The commission had last December also approved the amendments to its regulatory framework which prohibited stockbrokers from engaging in any form of guaranteed investments on behalf of shareholders. The amended regulation also requires stockbrokers to categorically inform their clients, in writing, that they cannot engage in guaranteed investments on their behalf. Prior to the commission’s directive, there had been a significant increase in the abuse of guaranteed investments which, unfortunately, resulted in losses.

These regulatory measures, as some analysts have commented, are necessary for the current drives by Ms. Uduk and her team to make transactions in the capital market totally transparent for investments in line with global best practices.
Even on the issue of deepening the capitalisation of the market, the SEC’s leadership in collaboration with the NSE, has not fared badly despite the increasingly worrisome under-performance of the nation’s economy over the past few years, including the associated investors’ sentiments about the 2019 general elections.

Implementation of Capital Market Masterplan

Far more fundamental to the current and future of the nation’s investment space is the sustained implementation of the 10-year Capital Market Masterplan (CMP), which in the past year, has been given more attention. Uduk disclosed that the commission had commenced implementation of 66 out of the over 90 initiatives outlined in the CMP with 13 of them completed so far. She listed the de-materialisation of shares, re-capitalisation of capital market operators, setting up of a National Investment Protection Fund, and establishment the West African Securities Regulators Association, as some of the completed initiatives.

Uduk expressed optimism that many of the yet-to-be completed 55 initiatives now at various stages of implementation would be concluded before the end of 2019.
When the progress made by the SEC in the implementation of the CMP is analysed within the context of the fact that the document is a blueprint for the development of the Nigerian capital market in core areas of investor protection and education, professionalism, product innovation and expansion of the capital market’s role in Nigeria’s economy, then it can be said that SEC has recorded significant progress in the last one year.

Going forward
While SEC has been commended on some of the initiatives made so far, market analysts believe there should be more collaborative efforts among the regulators and all stakeholders. They include the fiscal and monetary authorities as well as the National Assembly.

This will boost the task of attracting long term investments into Nigeria and close the funding gap that has remained the bane of the country’s sustainable development over the years.
The Chairman of Ibadan Zone Shareholders Association, Mr. Eric Akinduro, said: SEC should embark on intensive awareness creation particularly to the grassroots investors. In this market we have two types of investors informed and uninformed SEC should create an enabling environment for the uninformed to be informed and key into the e-mandate system.”

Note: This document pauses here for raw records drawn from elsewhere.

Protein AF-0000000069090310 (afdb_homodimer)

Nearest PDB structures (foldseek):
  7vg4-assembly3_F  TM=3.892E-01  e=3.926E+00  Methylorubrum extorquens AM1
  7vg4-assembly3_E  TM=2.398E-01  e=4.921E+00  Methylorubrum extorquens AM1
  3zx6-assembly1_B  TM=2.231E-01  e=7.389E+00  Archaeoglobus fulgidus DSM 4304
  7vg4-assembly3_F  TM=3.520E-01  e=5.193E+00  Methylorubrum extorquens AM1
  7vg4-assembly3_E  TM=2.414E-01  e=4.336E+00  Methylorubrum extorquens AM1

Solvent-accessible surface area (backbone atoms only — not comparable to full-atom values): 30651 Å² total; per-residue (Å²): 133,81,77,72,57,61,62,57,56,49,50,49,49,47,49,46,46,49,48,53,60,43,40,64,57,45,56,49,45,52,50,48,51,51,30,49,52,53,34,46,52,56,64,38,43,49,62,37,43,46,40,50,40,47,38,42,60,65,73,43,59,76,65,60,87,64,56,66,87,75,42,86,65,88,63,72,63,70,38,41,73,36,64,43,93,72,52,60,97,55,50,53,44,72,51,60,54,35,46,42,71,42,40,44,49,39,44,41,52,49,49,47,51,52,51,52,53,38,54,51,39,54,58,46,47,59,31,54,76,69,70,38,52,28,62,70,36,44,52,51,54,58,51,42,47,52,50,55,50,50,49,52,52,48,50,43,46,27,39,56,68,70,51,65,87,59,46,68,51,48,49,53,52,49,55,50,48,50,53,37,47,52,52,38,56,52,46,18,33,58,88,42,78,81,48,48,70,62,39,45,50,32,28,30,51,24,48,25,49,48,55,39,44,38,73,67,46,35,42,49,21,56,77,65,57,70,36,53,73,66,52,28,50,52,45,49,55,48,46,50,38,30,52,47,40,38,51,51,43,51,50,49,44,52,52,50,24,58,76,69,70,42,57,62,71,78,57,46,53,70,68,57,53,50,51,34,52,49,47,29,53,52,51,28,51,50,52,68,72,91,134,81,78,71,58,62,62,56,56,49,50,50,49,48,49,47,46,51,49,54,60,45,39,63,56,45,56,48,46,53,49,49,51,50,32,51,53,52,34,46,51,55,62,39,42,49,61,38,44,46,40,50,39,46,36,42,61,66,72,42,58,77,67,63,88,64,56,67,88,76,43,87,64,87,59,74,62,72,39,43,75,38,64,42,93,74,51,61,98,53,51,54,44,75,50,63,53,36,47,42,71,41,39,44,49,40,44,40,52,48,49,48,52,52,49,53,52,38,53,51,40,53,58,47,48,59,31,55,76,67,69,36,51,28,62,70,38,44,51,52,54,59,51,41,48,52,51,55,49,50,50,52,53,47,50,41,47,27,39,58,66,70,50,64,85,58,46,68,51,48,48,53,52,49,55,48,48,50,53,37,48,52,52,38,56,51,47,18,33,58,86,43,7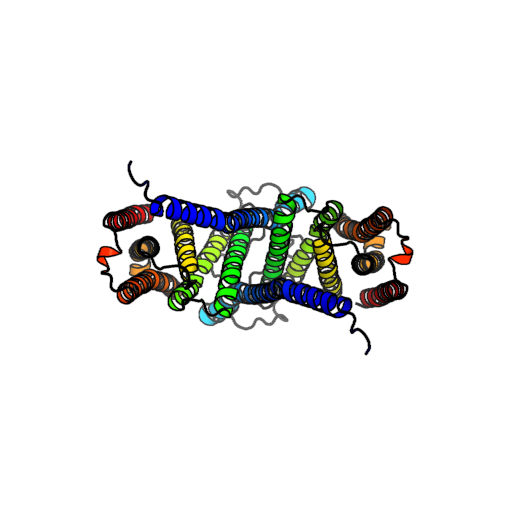8,86,48,48,69,63,39,46,50,31,26,29,52,23,49,25,48,47,54,38,44,39,73,67,46,35,44,49,21,56,75,66,56,71,35,52,74,66,52,29,52,52,44,48,56,48,46,50,39,30,52,47,43,39,51,50,43,52,50,49,44,50,51,51,24,57,75,68,71,43,59,62,73,76,56,44,53,70,69,57,52,50,50,32,53,50,49,28,53,53,52,28,50,50,51,69,72,91

Foldseek 3Di:
DPPPPPVVVVVVVVVVVVVVVVVVVVVVVVLVVVLVVVLVVVVVVVVCCVQVNCCPVPVPPPQDQDDPVVDPDPCHSPSAPDADPDQDPHRHQDFDCDPDVLNVQLVVLVVVLSVVSSVLSSLVSVCVVVVQFDVLLVVLLVLLVLLSVVLSVVSSVCSRVVPCPCVVLSVLLNVLSVVLNVLSSQVRGNVDDLADLSLLSLQLSLLLVCLLLVVPQQCCCPVVVNHDPVSNVSSVSSNVSSVSSNVSSVVVLVVSCVVVVHDSPVRDDPVSVVVSVVSSVVSSVVSNVD/DPPPPPVVVVVVVVVVVVVVVVVVVVVVVVLVVVLVVVLVVVVVVVVCCVQVNCCPVPVPNPQDQDDPVPDPDPPHSLSAPDADPDQDPHRHQDFDCDPDVLNVQLVVLVVVLSVVSSVLSSLVSVCVVVVQFDVLLVVLLVLLVLLSVVLSVVSSVCSRVVPCPCVVLSVLLNVLSVVLSVLSSQVRGNVDDLADLSLLSLQLSLLLVCLLLVVPQQCCCPVVVNHDPVSNVSSVSSNVSSVSSNVSSVVVLVVSCVVVVHDSPVRDDPVSVVVSVVSSVVSSVVSNVD

pLDDT: mean 83.47, std 18.59, range [23.36, 98.69]

Secondary structure (DSSP, 8-state):
-----HHHHHHHHHHHHHHHHHHHHHHHHHHHHHHHHHHHHHHHHHHIIIIIIIIIIII-TT-----TTT---SSTT---S-B-SS--S--BPPB--BSSHHHHHHHHHHHHHHHHHHHHHHHHHHHHHTT-B-HHHHHHHHHTHHHHHHHHHHHHHHHHHT--TTHHHHHHHHHHHHHHHHHHHHHHBTTS---HHHHHHHHHHHHHHHHHHIIIIIIIIIIS--S-HHHHHHHHHHHHHHHHHHHHHHHHHHHHHHHHT--HHHHS-HHHHHHHHHHHHHHHHHHHH-/-----HHHHHHHHHHHHHHHHHHHHHHHHHHHHHHHHHHHHHHHHHHIIIIIIIIIIII-TT-----TTT---SSTT--BS-B-SS--S--BPPB---SSHHHHHHHHHHHHHHHHHHHHHHHHHHHHHTT-B-HHHHHHHHHTHHHHHHHHHHHHHHHHHT--TTHHHHHHHHHHHHHHHHHHHHHHBTTS---HHHHHHHHHHHHHHHHHHIIIIIIIIIIS--S-HHHHHHHHHHHHHHHHHHHHHHHHHHHHHHHHT--HHHHS-HHHHHHHHHHHHHHHHHHHH-

Structure (mmCIF, N/CA/C/O backbone):
data_AF-0000000069090310-model_v1
#
loop_
_entity.id
_entity.type
_entity.pdbx_description
1 polymer 'Uncharacterized protein'
#
loop_
_atom_site.group_PDB
_atom_site.id
_atom_site.type_symbol
_atom_site.label_atom_id
_atom_site.label_alt_id
_atom_site.label_comp_id
_atom_site.label_asym_id
_atom_site.label_entity_id
_atom_site.label_seq_id
_atom_site.pdbx_PDB_ins_code
_atom_site.Cartn_x
_atom_site.Cartn_y
_atom_site.Cartn_z
_atom_site.occupancy
_atom_site.B_iso_or_equiv
_atom_site.auth_seq_id
_atom_site.auth_comp_id
_atom_site.auth_asym_id
_atom_site.auth_atom_id
_atom_site.pdbx_PDB_model_num
ATOM 1 N N . MET A 1 1 ? 42.562 48 -13.352 1 23.36 1 MET A N 1
ATOM 2 C CA . MET A 1 1 ? 42.594 46.531 -13.391 1 23.36 1 MET A CA 1
ATOM 3 C C . MET A 1 1 ? 41.812 45.969 -12.219 1 23.36 1 MET A C 1
ATOM 5 O O . MET A 1 1 ? 42.219 46.094 -11.062 1 23.36 1 MET A O 1
ATOM 9 N N . VAL A 1 2 ? 40.469 45.969 -12.352 1 24.67 2 VAL A N 1
ATOM 10 C CA . VAL A 1 2 ? 39.469 45.656 -11.344 1 24.67 2 VAL A CA 1
ATOM 11 C C . VAL A 1 2 ? 39.625 44.188 -10.93 1 24.67 2 VAL A C 1
ATOM 13 O O . VAL A 1 2 ? 39.625 43.281 -11.773 1 24.67 2 VAL A O 1
ATOM 16 N N . LYS A 1 3 ? 40.375 43.969 -9.797 1 30.06 3 LYS A N 1
ATOM 17 C CA . LYS A 1 3 ? 40.562 42.719 -9.031 1 30.06 3 LYS A CA 1
ATOM 18 C C . LYS A 1 3 ? 39.281 41.938 -8.914 1 30.06 3 LYS A C 1
ATOM 20 O O . LYS A 1 3 ? 38.312 42.375 -8.289 1 30.06 3 LYS A O 1
ATOM 25 N N . ASP A 1 4 ? 38.969 41.375 -10.102 1 32.38 4 ASP A N 1
ATOM 26 C CA . ASP A 1 4 ? 37.875 40.406 -10.242 1 32.38 4 ASP A CA 1
ATOM 27 C C . ASP A 1 4 ? 37.812 39.469 -9.039 1 32.38 4 ASP A C 1
ATOM 29 O O . ASP A 1 4 ? 38.812 38.844 -8.656 1 32.38 4 ASP A O 1
ATOM 33 N N . ASN A 1 5 ? 37 39.875 -8.148 1 34.28 5 ASN A N 1
ATOM 34 C CA . ASN A 1 5 ? 36.812 39.375 -6.801 1 34.28 5 ASN A CA 1
ATOM 35 C C . ASN A 1 5 ? 36.75 37.844 -6.801 1 34.28 5 ASN A C 1
ATOM 37 O O . ASN A 1 5 ? 35.844 37.25 -7.43 1 34.28 5 ASN A O 1
ATOM 41 N N . PHE A 1 6 ? 37.875 37.125 -6.684 1 37.88 6 PHE A N 1
ATOM 42 C CA . PHE A 1 6 ? 38.156 35.688 -6.453 1 37.88 6 PHE A CA 1
ATOM 43 C C . PHE A 1 6 ? 37.094 35.094 -5.539 1 37.88 6 PHE A C 1
ATOM 45 O O . PHE A 1 6 ? 36.625 33.969 -5.77 1 37.88 6 PHE A O 1
ATOM 52 N N . VAL A 1 7 ? 36.562 35.906 -4.676 1 36.81 7 VAL A N 1
ATOM 53 C CA . VAL A 1 7 ? 35.625 35.344 -3.723 1 36.81 7 VAL A CA 1
ATOM 54 C C . VAL A 1 7 ? 34.281 35.062 -4.43 1 36.81 7 VAL A C 1
ATOM 56 O O . VAL A 1 7 ? 33.656 34.031 -4.199 1 36.81 7 VAL A O 1
ATOM 59 N N . GLN A 1 8 ? 33.875 35.938 -5.379 1 40.5 8 GLN A N 1
ATOM 60 C CA . GLN A 1 8 ? 32.625 35.688 -6.074 1 40.5 8 GLN A CA 1
ATOM 61 C C . GLN A 1 8 ? 32.719 34.438 -6.98 1 40.5 8 GLN A C 1
ATOM 63 O O . GLN A 1 8 ? 31.828 33.625 -7.012 1 40.5 8 GLN A O 1
ATOM 68 N N . THR A 1 9 ? 33.844 34.281 -7.68 1 41.81 9 THR A N 1
ATOM 69 C CA . THR A 1 9 ? 33.969 33.125 -8.523 1 41.81 9 THR A CA 1
ATOM 70 C C . THR A 1 9 ? 34.094 31.844 -7.676 1 41.81 9 THR A C 1
ATOM 72 O O . THR A 1 9 ? 33.531 30.797 -8.039 1 41.81 9 THR A O 1
ATOM 75 N N . PHE A 1 10 ? 34.688 31.938 -6.504 1 38.19 10 PHE A N 1
ATOM 76 C CA . PHE A 1 10 ? 34.781 30.781 -5.629 1 38.19 10 PHE A CA 1
ATOM 77 C C . PHE A 1 10 ? 33.406 30.453 -5.059 1 38.19 10 PHE A C 1
ATOM 79 O O . PHE A 1 10 ? 33 29.281 -5.059 1 38.19 10 PHE A O 1
ATOM 86 N N . LEU A 1 11 ? 32.688 31.453 -4.645 1 39.09 11 LEU A N 1
ATOM 87 C CA . LEU A 1 11 ? 31.328 31.188 -4.137 1 39.09 11 LEU A CA 1
ATOM 88 C C . LEU A 1 11 ? 30.422 30.703 -5.25 1 39.09 11 LEU A C 1
ATOM 90 O O . LEU A 1 11 ? 29.625 29.781 -5.047 1 39.09 11 LEU A O 1
ATOM 94 N N . GLU A 1 12 ? 30.562 31.203 -6.434 1 43.56 12 GLU A N 1
ATOM 95 C CA . GLU A 1 12 ? 29.734 30.703 -7.535 1 43.56 12 GLU A CA 1
ATOM 96 C C . GLU A 1 12 ? 30.141 29.281 -7.926 1 43.56 12 GLU A C 1
ATOM 98 O O . GLU A 1 12 ? 29.266 28.469 -8.234 1 43.56 12 GLU A O 1
ATOM 103 N N . SER A 1 13 ? 31.422 29 -7.852 1 43.12 13 SER A N 1
ATOM 104 C CA . SER A 1 13 ? 31.812 27.641 -8.156 1 43.12 13 SER A CA 1
ATOM 105 C C . SER A 1 13 ? 31.359 26.672 -7.059 1 43.12 13 SER A C 1
ATOM 107 O O . SER A 1 13 ? 30.922 25.562 -7.344 1 43.12 13 SER A O 1
ATOM 109 N N . ARG A 1 14 ? 31.406 27.125 -5.77 1 37.81 14 ARG A N 1
ATOM 110 C CA . ARG A 1 14 ? 30.922 26.234 -4.715 1 37.81 14 ARG A CA 1
ATOM 111 C C . ARG A 1 14 ? 29.406 26.125 -4.75 1 37.81 14 ARG A C 1
ATOM 113 O O . ARG A 1 14 ? 28.844 25.062 -4.457 1 37.81 14 ARG A O 1
ATOM 120 N N . LEU A 1 15 ? 28.75 27.234 -5.051 1 38.09 15 LEU A N 1
ATOM 121 C CA . LEU A 1 15 ? 27.312 27.109 -5.219 1 38.09 15 LEU A CA 1
ATOM 122 C C . LEU A 1 15 ? 26.969 26.266 -6.445 1 38.09 15 LEU A C 1
ATOM 124 O O . LEU A 1 15 ? 26.016 25.484 -6.422 1 38.09 15 LEU A O 1
ATOM 128 N N . THR A 1 16 ? 27.703 26.391 -7.488 1 39.75 16 THR A N 1
ATOM 129 C CA . THR A 1 16 ? 27.484 25.516 -8.633 1 39.75 16 THR A CA 1
ATOM 130 C C . THR A 1 16 ? 27.891 24.078 -8.305 1 39.75 16 THR A C 1
ATOM 132 O O . THR A 1 16 ? 27.219 23.125 -8.727 1 39.75 16 THR A O 1
ATOM 135 N N . THR A 1 17 ? 29.016 23.859 -7.613 1 39.22 17 THR A N 1
ATOM 136 C CA . THR A 1 17 ? 29.328 22.5 -7.195 1 39.22 17 THR A CA 1
ATOM 137 C C . THR A 1 17 ? 28.312 21.984 -6.191 1 39.22 17 THR A C 1
ATOM 139 O O . THR A 1 17 ? 28 20.797 -6.168 1 39.22 17 THR A O 1
ATOM 142 N N . LEU A 1 18 ? 27.875 22.844 -5.227 1 36.47 18 LEU A N 1
ATOM 143 C CA . LEU A 1 18 ? 26.75 22.453 -4.367 1 36.47 18 LEU A CA 1
ATOM 144 C C . LEU A 1 18 ? 25.484 22.297 -5.18 1 36.47 18 LEU A C 1
ATOM 146 O O . LEU A 1 18 ? 24.656 21.422 -4.883 1 36.47 18 LEU A O 1
ATOM 150 N N . HIS A 1 19 ? 25.219 23.062 -6.184 1 37.62 19 HIS A N 1
ATOM 151 C CA . HIS A 1 19 ? 24.141 22.797 -7.137 1 37.62 19 HIS A CA 1
ATOM 152 C C . HIS A 1 19 ? 24.422 21.516 -7.922 1 37.62 19 HIS A C 1
ATOM 154 O O . HIS A 1 19 ? 23.5 20.734 -8.195 1 37.62 19 HIS A O 1
ATOM 160 N N . ASN A 1 20 ? 25.609 21.375 -8.391 1 36.72 20 ASN A N 1
ATOM 161 C CA . ASN A 1 20 ? 25.922 20.125 -9.07 1 36.72 20 ASN A CA 1
ATOM 162 C C . ASN A 1 20 ? 25.969 18.953 -8.102 1 36.72 20 ASN A C 1
ATOM 164 O O . ASN A 1 20 ? 25.828 17.797 -8.508 1 36.72 20 ASN A O 1
ATOM 168 N N . ALA A 1 21 ? 26.5 19.047 -6.883 1 35.03 21 ALA A N 1
ATOM 169 C CA . ALA A 1 21 ? 26.359 18.016 -5.855 1 35.03 21 ALA A CA 1
ATOM 170 C C . ALA A 1 21 ? 24.891 17.859 -5.445 1 35.03 21 ALA A C 1
ATOM 172 O O . ALA A 1 21 ? 24.516 16.828 -4.879 1 35.03 21 ALA A O 1
ATOM 173 N N . SER A 1 22 ? 24.016 18.812 -5.465 1 36.84 22 SER A N 1
ATOM 174 C CA . SER A 1 22 ? 22.562 18.766 -5.391 1 36.84 22 SER A CA 1
ATOM 175 C C . SER A 1 22 ? 21.969 17.953 -6.551 1 36.84 22 SER A C 1
ATOM 177 O O . SER A 1 22 ? 20.797 17.578 -6.516 1 36.84 22 SER A O 1
ATOM 179 N N . ALA A 1 23 ? 22.594 17.797 -7.668 1 39.94 23 ALA A N 1
ATOM 180 C CA . ALA A 1 23 ? 22.25 17.016 -8.859 1 39.94 23 ALA A CA 1
ATOM 181 C C . ALA A 1 23 ? 22.109 15.531 -8.523 1 39.94 23 ALA A C 1
ATOM 183 O O . ALA A 1 23 ? 21.172 14.875 -8.992 1 39.94 23 ALA A O 1
ATOM 184 N N . PRO A 1 24 ? 23.047 14.883 -7.875 1 42.09 24 PRO A N 1
ATOM 185 C CA . PRO A 1 24 ? 22.812 13.477 -7.535 1 42.09 24 PRO A CA 1
ATOM 186 C C . PRO A 1 24 ? 21.578 13.281 -6.672 1 42.09 24 PRO A C 1
ATOM 188 O O . PRO A 1 24 ? 20.859 12.289 -6.828 1 42.09 24 PRO A O 1
ATOM 191 N N . SER A 1 25 ? 21.312 14.305 -5.703 1 46.16 25 SER A N 1
ATOM 192 C CA . SER A 1 25 ? 20.141 14.242 -4.828 1 46.16 25 SER A CA 1
ATOM 193 C C . SER A 1 25 ? 18.844 14.477 -5.613 1 46.16 25 SER A C 1
ATOM 195 O O . SER A 1 25 ? 17.859 13.789 -5.391 1 46.16 25 SER A O 1
ATOM 197 N N . VAL A 1 26 ? 18.953 15.461 -6.645 1 44.91 26 VAL A N 1
ATOM 198 C CA . VAL A 1 26 ? 17.797 15.75 -7.473 1 44.91 26 VAL A CA 1
ATOM 199 C C . VAL A 1 26 ? 17.484 14.555 -8.375 1 44.91 26 VAL A C 1
ATOM 201 O O . VAL A 1 26 ? 16.328 14.188 -8.562 1 44.91 26 VAL A O 1
ATOM 204 N N . THR A 1 27 ? 18.562 14 -9.047 1 52.75 27 THR A N 1
ATOM 205 C CA . THR A 1 27 ? 18.344 12.828 -9.883 1 52.75 27 THR A CA 1
ATOM 206 C C . THR A 1 27 ? 17.734 11.688 -9.07 1 52.75 27 THR A C 1
ATOM 208 O O . THR A 1 27 ? 16.844 10.977 -9.555 1 52.75 27 THR A O 1
ATOM 211 N N . ASN A 1 28 ? 18.188 11.773 -7.812 1 72.31 28 ASN A N 1
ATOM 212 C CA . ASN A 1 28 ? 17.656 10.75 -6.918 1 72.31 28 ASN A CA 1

According to him, the commission should partner shareholders groups to reach their members at grass root level.
Mr. Anthony Omojola of Independent Shareholders Association of Nigeria (ISAN) said the regulator should embark on an enlightenment using radio, town hall meetings and other means across the country.

“This can be done through partnership and collaboration with other market stakeholders. Apart from shareholders, most banks’ staff needs enlightenment too because many of them do not understand the workings of the e-dividend platform. They show high level of ignorance when an investors want to register,” Omojola said.
Mrs. Bisi Bakare of Pragmatic Shareholders of Nigeria said we need to do more of enlightenment, especially in the rural areas.

“Before now, most investors were civil servants, who have retired to their villages or changed addresses. The regulator should collaborate with other stakeholders and do more enlightenment for a more efficient result,” Bakare said.